• Exercise prompt
Among the entries below, find the lines that contain the string "Mycobacterium". State only how many there are.

Entries shown below:

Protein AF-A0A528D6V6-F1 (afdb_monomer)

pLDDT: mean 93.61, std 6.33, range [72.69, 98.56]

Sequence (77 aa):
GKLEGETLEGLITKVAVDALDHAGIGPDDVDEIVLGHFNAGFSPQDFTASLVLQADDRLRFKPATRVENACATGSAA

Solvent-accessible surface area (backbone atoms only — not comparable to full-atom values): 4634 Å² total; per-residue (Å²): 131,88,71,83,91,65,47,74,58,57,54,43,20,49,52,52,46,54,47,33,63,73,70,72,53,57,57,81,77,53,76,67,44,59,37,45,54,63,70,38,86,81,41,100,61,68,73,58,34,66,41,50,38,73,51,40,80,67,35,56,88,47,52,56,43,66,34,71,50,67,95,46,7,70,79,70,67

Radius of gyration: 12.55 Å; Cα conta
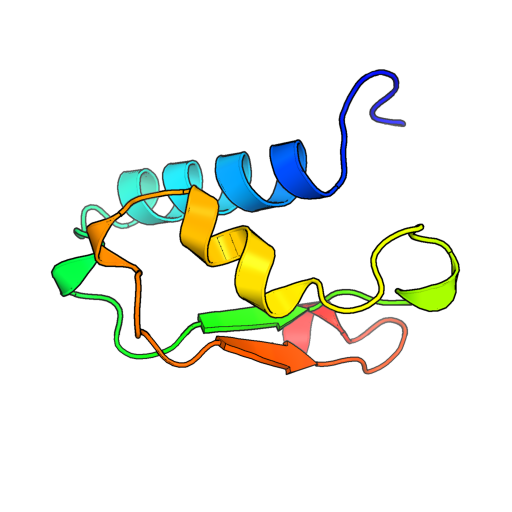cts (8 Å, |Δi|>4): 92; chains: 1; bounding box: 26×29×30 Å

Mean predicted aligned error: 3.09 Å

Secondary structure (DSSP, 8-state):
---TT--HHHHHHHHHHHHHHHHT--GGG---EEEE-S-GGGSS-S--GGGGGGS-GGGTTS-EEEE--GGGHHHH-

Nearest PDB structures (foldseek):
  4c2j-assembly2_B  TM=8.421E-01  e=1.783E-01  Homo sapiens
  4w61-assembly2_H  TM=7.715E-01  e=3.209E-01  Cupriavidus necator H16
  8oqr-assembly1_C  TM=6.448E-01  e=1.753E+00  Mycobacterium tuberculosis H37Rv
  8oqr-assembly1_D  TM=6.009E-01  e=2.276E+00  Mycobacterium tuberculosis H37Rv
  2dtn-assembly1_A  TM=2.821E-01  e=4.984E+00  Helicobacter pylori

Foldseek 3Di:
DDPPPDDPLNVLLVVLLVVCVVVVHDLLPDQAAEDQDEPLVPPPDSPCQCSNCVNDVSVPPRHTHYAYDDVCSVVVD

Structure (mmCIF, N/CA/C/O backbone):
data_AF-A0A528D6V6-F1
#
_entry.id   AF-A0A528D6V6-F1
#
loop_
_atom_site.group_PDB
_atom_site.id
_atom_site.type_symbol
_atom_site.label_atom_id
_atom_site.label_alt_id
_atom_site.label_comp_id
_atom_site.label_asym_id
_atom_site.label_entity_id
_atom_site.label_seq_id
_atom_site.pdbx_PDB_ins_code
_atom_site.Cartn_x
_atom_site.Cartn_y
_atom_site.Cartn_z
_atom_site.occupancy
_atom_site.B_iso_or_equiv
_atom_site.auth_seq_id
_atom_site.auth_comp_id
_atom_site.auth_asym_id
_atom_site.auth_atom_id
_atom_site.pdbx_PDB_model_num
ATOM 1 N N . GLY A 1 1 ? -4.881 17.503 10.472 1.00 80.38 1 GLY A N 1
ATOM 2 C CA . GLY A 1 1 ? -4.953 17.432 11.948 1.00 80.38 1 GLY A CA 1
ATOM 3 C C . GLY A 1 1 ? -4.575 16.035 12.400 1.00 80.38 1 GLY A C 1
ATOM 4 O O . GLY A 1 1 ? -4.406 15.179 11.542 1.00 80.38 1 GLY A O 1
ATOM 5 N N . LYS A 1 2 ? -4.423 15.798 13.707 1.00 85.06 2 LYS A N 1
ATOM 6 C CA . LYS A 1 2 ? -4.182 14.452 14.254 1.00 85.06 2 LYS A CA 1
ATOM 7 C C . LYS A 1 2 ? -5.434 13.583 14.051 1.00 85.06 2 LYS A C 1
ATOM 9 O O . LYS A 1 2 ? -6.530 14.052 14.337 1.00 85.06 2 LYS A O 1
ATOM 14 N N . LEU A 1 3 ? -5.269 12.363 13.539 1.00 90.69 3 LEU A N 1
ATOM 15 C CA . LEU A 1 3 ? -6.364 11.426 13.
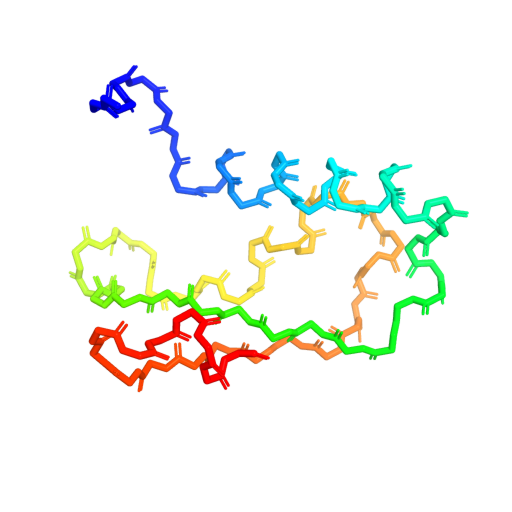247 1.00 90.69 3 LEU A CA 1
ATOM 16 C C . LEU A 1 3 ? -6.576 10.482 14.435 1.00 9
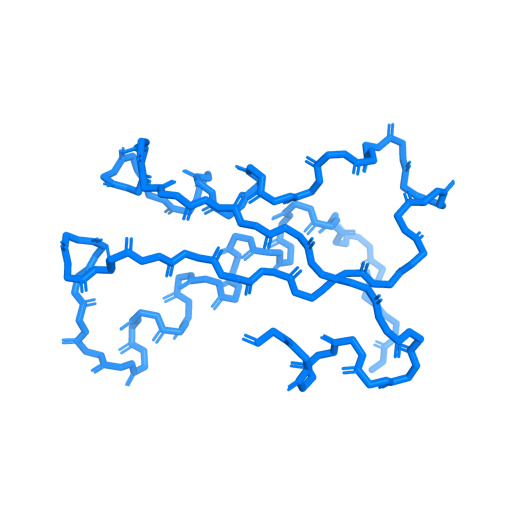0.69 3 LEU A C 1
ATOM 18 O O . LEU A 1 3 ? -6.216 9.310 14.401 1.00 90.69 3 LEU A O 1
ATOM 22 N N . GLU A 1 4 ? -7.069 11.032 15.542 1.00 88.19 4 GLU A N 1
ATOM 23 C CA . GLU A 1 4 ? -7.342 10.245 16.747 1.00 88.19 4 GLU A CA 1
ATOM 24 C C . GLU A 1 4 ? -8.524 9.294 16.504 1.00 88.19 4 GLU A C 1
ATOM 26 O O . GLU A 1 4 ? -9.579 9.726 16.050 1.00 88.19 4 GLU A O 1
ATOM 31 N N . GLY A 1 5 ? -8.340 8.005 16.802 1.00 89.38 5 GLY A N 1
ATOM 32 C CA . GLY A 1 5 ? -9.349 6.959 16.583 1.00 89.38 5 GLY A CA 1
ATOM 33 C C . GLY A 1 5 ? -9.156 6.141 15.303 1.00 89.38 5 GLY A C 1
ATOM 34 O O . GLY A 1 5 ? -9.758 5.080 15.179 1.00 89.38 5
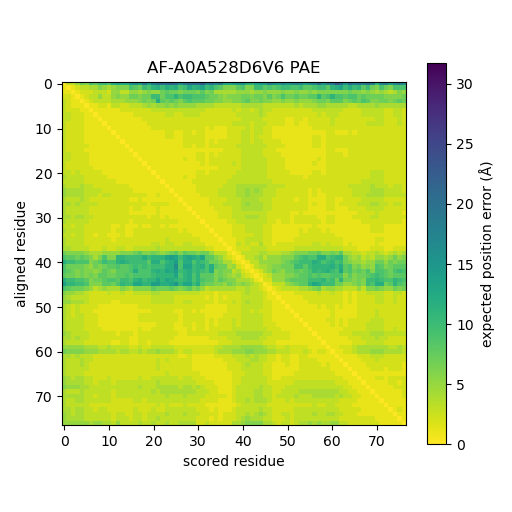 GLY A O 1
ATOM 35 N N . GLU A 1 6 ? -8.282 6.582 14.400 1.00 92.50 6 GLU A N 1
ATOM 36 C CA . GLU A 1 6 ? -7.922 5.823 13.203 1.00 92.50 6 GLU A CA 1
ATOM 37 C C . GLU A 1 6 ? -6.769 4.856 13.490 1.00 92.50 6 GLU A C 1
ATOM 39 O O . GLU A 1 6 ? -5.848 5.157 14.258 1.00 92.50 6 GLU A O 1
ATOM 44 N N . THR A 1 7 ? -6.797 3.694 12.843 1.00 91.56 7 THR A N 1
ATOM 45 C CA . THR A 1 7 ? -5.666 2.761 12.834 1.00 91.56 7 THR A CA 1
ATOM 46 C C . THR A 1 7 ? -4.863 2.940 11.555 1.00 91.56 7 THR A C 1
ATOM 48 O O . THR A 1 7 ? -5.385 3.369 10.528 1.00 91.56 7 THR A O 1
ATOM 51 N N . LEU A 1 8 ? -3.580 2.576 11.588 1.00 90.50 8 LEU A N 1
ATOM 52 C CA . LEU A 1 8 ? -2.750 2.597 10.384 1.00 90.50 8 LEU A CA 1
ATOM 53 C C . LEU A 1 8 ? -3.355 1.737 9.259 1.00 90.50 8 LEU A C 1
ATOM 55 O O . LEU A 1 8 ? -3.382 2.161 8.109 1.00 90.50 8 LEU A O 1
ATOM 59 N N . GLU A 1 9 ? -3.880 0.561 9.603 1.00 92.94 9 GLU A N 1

End of Entries shown.

• Exercise answer
2